## Data for review
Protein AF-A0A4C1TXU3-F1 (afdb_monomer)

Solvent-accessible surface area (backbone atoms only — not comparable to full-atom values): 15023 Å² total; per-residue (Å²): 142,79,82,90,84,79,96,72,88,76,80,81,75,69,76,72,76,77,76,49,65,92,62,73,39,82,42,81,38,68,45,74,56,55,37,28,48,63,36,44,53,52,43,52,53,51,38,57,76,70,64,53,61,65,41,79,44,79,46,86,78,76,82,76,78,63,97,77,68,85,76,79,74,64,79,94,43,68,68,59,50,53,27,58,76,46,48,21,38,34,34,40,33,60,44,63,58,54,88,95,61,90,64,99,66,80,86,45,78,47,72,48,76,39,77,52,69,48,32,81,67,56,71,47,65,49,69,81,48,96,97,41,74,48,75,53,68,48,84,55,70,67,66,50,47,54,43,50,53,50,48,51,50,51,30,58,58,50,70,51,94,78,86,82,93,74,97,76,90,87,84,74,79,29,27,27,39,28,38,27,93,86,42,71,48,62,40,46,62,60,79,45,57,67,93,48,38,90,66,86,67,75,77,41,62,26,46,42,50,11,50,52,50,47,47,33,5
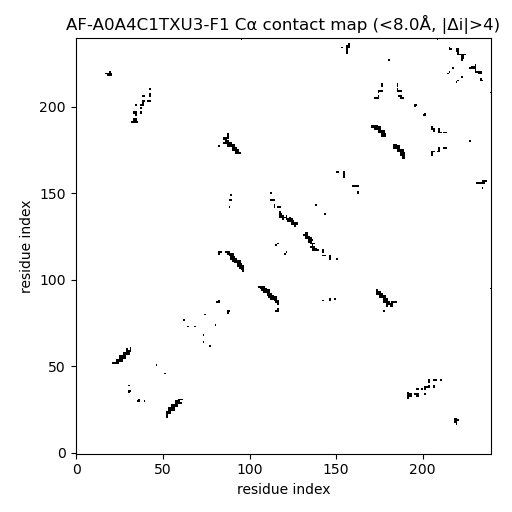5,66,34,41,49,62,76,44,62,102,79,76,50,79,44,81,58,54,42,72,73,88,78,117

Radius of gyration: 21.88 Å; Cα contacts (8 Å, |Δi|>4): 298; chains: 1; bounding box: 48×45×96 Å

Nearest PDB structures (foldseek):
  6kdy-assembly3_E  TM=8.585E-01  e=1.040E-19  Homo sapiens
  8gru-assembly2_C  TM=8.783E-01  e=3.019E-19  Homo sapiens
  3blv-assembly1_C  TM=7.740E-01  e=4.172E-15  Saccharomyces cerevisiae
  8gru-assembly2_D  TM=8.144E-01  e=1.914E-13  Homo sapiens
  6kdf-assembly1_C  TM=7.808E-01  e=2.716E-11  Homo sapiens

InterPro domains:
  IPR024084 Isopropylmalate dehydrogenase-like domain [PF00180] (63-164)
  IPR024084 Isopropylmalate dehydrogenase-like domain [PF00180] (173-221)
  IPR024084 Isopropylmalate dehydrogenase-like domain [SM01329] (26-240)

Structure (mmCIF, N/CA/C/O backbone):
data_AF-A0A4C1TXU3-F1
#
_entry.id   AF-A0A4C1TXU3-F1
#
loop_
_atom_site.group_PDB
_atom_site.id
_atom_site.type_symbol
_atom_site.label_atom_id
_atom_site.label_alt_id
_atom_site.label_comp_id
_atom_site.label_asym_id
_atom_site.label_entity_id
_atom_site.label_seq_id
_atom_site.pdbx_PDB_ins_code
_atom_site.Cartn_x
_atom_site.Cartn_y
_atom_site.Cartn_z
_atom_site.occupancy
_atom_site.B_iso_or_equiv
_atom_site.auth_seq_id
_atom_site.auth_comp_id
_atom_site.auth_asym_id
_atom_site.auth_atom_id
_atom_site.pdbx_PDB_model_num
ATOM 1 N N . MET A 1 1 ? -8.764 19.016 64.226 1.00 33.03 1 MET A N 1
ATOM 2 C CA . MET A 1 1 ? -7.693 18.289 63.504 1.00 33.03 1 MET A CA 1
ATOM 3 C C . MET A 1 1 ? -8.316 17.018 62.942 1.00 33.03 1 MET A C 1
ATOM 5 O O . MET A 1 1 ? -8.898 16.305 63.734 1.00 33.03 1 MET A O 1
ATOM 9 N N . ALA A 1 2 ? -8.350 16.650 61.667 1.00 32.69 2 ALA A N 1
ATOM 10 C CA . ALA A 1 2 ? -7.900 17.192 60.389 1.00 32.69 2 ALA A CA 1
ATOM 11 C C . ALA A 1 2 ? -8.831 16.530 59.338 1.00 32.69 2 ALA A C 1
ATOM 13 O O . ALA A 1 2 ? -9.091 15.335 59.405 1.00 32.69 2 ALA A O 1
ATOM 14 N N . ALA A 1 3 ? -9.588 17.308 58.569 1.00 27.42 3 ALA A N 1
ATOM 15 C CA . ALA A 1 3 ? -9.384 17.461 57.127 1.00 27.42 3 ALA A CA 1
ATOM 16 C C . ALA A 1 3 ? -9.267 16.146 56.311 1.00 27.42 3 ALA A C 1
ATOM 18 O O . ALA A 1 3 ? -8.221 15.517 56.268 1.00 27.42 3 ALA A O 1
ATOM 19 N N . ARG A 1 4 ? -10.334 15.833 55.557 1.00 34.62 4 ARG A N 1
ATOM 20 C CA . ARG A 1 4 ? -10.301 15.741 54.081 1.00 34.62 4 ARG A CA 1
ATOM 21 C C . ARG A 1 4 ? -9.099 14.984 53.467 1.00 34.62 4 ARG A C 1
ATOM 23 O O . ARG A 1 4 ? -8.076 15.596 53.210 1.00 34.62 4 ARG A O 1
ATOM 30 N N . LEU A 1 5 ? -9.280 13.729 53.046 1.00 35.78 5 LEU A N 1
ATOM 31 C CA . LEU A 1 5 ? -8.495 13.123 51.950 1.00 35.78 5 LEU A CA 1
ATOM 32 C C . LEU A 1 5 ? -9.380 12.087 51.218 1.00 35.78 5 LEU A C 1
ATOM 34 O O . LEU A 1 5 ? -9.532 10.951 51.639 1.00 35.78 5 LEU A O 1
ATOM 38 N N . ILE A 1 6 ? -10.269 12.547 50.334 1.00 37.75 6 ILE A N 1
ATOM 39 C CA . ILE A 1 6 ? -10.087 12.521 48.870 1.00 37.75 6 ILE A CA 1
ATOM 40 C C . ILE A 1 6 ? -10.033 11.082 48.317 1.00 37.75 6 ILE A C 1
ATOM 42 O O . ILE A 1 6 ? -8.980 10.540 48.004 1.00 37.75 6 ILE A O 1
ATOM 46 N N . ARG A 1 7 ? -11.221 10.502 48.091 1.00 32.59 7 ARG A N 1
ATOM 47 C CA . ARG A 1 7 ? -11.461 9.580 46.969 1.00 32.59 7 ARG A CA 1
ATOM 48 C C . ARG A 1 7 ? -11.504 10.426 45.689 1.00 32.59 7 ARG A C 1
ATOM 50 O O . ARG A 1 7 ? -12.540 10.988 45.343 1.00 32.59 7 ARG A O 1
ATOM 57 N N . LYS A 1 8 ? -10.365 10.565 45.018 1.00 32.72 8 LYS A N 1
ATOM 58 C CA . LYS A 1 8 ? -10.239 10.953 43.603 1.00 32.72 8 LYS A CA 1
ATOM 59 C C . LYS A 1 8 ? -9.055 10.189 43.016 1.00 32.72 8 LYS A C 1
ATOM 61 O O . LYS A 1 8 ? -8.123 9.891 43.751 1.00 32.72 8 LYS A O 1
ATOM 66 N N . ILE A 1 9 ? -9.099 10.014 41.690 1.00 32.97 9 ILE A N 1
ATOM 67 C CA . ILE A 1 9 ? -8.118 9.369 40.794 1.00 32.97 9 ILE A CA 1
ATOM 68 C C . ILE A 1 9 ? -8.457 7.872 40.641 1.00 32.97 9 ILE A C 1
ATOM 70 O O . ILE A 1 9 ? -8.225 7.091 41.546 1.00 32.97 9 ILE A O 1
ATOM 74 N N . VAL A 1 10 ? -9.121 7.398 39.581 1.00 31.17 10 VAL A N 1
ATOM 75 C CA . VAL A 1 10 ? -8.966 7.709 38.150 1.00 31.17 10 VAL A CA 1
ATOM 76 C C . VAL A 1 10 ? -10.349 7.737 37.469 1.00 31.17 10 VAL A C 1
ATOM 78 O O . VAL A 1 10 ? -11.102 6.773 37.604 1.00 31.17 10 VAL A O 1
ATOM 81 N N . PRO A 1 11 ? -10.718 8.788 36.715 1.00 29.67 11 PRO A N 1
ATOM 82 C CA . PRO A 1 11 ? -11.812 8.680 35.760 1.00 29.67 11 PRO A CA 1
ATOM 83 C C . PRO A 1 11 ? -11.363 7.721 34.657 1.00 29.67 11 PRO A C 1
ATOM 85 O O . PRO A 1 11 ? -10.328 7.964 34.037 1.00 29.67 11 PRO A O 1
==
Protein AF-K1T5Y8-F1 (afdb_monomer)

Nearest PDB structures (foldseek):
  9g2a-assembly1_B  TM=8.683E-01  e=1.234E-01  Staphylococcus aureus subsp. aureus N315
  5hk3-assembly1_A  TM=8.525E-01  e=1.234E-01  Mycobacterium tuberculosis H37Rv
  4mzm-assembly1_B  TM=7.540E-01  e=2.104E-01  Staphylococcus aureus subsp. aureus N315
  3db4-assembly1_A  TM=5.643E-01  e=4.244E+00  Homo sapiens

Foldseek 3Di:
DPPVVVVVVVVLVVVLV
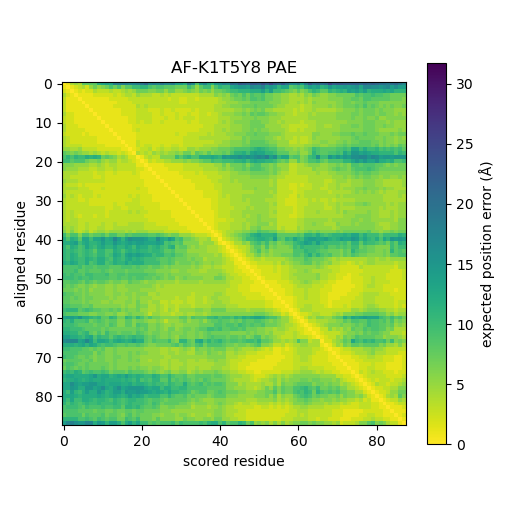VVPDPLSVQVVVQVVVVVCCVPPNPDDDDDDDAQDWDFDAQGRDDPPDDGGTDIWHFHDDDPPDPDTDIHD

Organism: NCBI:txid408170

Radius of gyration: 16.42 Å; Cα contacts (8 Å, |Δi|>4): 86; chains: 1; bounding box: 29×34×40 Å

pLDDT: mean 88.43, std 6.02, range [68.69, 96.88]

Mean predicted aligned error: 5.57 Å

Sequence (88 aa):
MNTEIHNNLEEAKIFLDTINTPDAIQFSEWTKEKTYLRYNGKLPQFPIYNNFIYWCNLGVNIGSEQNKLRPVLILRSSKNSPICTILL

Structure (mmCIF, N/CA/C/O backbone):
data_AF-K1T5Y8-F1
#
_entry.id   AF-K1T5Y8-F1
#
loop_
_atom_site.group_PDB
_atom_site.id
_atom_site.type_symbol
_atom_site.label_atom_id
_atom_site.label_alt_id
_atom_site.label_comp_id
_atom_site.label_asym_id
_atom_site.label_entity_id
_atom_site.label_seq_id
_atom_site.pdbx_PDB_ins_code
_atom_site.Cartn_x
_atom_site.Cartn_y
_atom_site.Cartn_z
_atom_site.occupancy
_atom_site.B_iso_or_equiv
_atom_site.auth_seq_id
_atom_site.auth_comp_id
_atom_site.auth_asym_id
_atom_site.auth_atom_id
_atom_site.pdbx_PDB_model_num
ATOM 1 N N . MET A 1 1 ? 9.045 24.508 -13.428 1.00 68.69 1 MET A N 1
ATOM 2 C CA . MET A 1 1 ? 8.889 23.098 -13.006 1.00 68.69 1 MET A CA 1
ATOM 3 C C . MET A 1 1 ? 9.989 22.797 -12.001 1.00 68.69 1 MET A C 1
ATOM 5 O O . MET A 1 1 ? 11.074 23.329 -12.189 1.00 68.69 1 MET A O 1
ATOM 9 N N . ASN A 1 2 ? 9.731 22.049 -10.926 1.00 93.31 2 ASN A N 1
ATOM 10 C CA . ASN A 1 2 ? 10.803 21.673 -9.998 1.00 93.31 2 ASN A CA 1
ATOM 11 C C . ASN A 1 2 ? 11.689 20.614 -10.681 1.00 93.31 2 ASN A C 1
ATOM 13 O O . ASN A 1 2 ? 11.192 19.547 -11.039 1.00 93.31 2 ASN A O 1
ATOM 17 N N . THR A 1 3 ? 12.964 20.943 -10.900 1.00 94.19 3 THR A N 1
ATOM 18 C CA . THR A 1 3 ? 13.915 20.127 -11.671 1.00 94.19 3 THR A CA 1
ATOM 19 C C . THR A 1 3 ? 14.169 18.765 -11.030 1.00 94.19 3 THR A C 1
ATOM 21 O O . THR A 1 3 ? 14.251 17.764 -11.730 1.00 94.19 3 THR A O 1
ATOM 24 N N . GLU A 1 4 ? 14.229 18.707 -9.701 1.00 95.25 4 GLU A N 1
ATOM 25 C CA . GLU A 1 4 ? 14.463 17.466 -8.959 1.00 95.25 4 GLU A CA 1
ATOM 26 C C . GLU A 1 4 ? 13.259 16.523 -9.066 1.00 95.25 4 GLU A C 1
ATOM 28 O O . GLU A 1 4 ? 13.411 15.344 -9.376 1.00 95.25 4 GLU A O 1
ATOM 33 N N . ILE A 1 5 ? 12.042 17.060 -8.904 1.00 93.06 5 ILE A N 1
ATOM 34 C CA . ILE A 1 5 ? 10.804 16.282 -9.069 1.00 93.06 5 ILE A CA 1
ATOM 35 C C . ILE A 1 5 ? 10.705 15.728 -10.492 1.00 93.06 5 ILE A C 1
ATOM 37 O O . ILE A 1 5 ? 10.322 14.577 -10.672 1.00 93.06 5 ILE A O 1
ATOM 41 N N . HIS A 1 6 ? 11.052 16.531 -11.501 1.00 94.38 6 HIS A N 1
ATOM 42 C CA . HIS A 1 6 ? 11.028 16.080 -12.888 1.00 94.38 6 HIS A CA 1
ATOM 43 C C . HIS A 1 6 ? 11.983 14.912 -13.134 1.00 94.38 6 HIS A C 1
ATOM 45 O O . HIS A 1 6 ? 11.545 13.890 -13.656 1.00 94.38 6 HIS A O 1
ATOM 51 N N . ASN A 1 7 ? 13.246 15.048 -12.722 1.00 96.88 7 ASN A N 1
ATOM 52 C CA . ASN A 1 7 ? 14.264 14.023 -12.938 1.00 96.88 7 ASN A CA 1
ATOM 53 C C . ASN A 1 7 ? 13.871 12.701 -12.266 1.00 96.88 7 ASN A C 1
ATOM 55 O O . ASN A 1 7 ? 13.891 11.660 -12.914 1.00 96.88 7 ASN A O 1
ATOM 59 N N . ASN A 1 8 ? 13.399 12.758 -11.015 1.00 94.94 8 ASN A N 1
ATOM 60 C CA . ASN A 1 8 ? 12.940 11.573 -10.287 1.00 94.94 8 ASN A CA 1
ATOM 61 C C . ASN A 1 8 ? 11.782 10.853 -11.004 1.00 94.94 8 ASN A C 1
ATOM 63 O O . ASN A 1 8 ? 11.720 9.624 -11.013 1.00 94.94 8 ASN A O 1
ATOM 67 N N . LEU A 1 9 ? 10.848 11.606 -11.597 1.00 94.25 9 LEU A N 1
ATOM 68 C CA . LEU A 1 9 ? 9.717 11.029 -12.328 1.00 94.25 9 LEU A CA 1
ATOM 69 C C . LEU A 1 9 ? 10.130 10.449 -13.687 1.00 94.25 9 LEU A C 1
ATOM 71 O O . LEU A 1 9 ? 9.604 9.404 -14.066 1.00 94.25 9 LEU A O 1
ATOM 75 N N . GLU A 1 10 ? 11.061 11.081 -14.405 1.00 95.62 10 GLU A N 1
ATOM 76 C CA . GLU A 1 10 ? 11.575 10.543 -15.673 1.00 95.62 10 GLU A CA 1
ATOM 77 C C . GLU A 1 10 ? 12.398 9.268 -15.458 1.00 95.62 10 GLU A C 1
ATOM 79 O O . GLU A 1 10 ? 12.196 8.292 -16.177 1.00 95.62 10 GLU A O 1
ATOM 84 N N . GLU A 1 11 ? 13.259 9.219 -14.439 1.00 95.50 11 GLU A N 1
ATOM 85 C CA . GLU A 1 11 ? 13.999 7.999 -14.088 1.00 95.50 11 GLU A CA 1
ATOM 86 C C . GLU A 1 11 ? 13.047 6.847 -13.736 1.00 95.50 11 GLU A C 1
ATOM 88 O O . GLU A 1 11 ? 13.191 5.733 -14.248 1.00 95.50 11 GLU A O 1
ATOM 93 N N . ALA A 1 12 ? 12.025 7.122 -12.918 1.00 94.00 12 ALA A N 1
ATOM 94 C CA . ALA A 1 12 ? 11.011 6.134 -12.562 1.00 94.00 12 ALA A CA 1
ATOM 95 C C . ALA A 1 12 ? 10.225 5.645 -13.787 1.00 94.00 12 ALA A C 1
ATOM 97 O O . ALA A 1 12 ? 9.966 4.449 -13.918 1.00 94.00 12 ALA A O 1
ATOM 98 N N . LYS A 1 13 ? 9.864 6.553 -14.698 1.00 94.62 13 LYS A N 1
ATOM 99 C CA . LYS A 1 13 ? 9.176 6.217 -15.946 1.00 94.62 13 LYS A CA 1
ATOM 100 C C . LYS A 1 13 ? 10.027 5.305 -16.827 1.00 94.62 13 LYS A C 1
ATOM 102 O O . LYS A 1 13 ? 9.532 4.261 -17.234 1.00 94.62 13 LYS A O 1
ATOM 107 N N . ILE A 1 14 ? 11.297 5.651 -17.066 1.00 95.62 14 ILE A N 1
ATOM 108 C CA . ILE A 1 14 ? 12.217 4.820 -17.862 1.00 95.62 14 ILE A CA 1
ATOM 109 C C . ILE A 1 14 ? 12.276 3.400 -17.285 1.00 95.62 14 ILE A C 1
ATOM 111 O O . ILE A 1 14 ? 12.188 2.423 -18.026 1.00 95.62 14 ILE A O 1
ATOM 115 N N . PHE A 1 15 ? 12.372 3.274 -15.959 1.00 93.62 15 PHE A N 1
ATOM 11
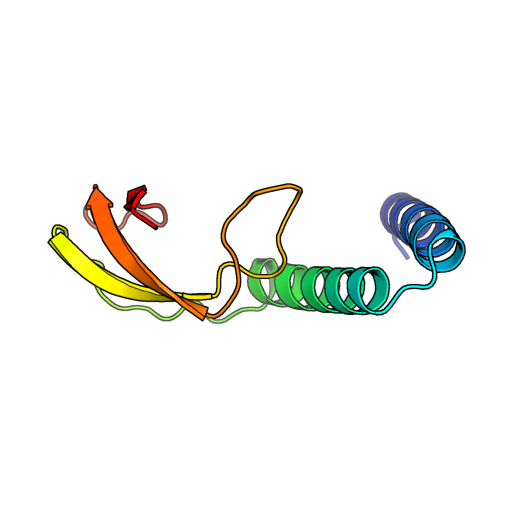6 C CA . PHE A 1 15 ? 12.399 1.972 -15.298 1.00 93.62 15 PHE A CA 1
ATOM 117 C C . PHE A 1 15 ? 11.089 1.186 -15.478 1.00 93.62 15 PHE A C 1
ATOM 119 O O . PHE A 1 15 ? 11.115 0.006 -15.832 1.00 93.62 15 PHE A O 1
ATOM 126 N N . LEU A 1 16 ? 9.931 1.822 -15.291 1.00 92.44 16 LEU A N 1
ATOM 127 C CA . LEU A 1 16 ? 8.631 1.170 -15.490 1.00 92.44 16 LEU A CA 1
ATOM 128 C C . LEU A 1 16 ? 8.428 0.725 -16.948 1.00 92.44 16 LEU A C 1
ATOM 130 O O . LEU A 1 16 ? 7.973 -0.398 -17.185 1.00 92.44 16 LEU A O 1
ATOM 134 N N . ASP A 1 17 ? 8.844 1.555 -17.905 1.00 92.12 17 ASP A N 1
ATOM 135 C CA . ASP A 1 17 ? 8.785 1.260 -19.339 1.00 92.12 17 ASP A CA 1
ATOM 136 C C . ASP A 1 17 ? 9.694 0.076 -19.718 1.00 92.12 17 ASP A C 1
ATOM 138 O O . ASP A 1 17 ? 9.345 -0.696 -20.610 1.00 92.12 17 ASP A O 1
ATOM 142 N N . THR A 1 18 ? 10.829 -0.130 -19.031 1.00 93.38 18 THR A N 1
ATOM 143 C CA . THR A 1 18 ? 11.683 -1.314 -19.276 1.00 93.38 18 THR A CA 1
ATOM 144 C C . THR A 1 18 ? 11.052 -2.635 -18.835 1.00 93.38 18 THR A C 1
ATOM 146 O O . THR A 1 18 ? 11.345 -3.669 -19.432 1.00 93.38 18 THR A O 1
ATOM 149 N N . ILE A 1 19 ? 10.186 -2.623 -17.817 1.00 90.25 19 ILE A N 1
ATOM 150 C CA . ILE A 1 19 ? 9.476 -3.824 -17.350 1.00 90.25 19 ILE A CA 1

## Task goal
Referring to the material above, set down exactly the lines between the line with "ATOM 2 C CA . MET A 1 1 ? -7.693" and the line with "ATOM 19 N N", inclusive, and no other lines.

## Exercise result
ATOM 2 C CA . MET A 1 1 ? -7.693 18.289 63.504 1.00 33.03 1 MET A CA 1
ATOM 3 C C . MET A 1 1 ? -8.316 17.018 62.942 1.00 33.03 1 MET A C 1
ATOM 5 O O . MET A 1 1 ? -8.898 16.305 63.734 1.00 33.03 1 MET A O 1
ATOM 9 N N . ALA A 1 2 ? -8.350 16.650 61.667 1.00 32.69 2 ALA A N 1
ATOM 10 C CA . ALA A 1 2 ? -7.900 17.192 60.389 1.00 32.69 2 ALA A CA 1
ATOM 11 C C . ALA A 1 2 ? -8.831 16.530 59.338 1.00 32.69 2 ALA A C 1
ATOM 13 O O . ALA A 1 2 ? -9.091 15.335 59.405 1.00 32.69 2 ALA A O 1
ATOM 14 N N . ALA A 1 3 ? -9.588 17.308 58.569 1.00 27.42 3 ALA A N 1
ATOM 15 C CA . ALA A 1 3 ? -9.384 17.461 57.127 1.00 27.42 3 ALA A CA 1
ATOM 16 C C . ALA A 1 3 ? -9.267 16.146 56.311 1.00 27.42 3 ALA A C 1
ATOM 18 O O . ALA A 1 3 ? -8.221 15.517 56.268 1.00 27.42 3 ALA A O 1
ATOM 19 N N . ARG A 1 4 ? -10.334 15.833 55.557 1.00 34.62 4 ARG A N 1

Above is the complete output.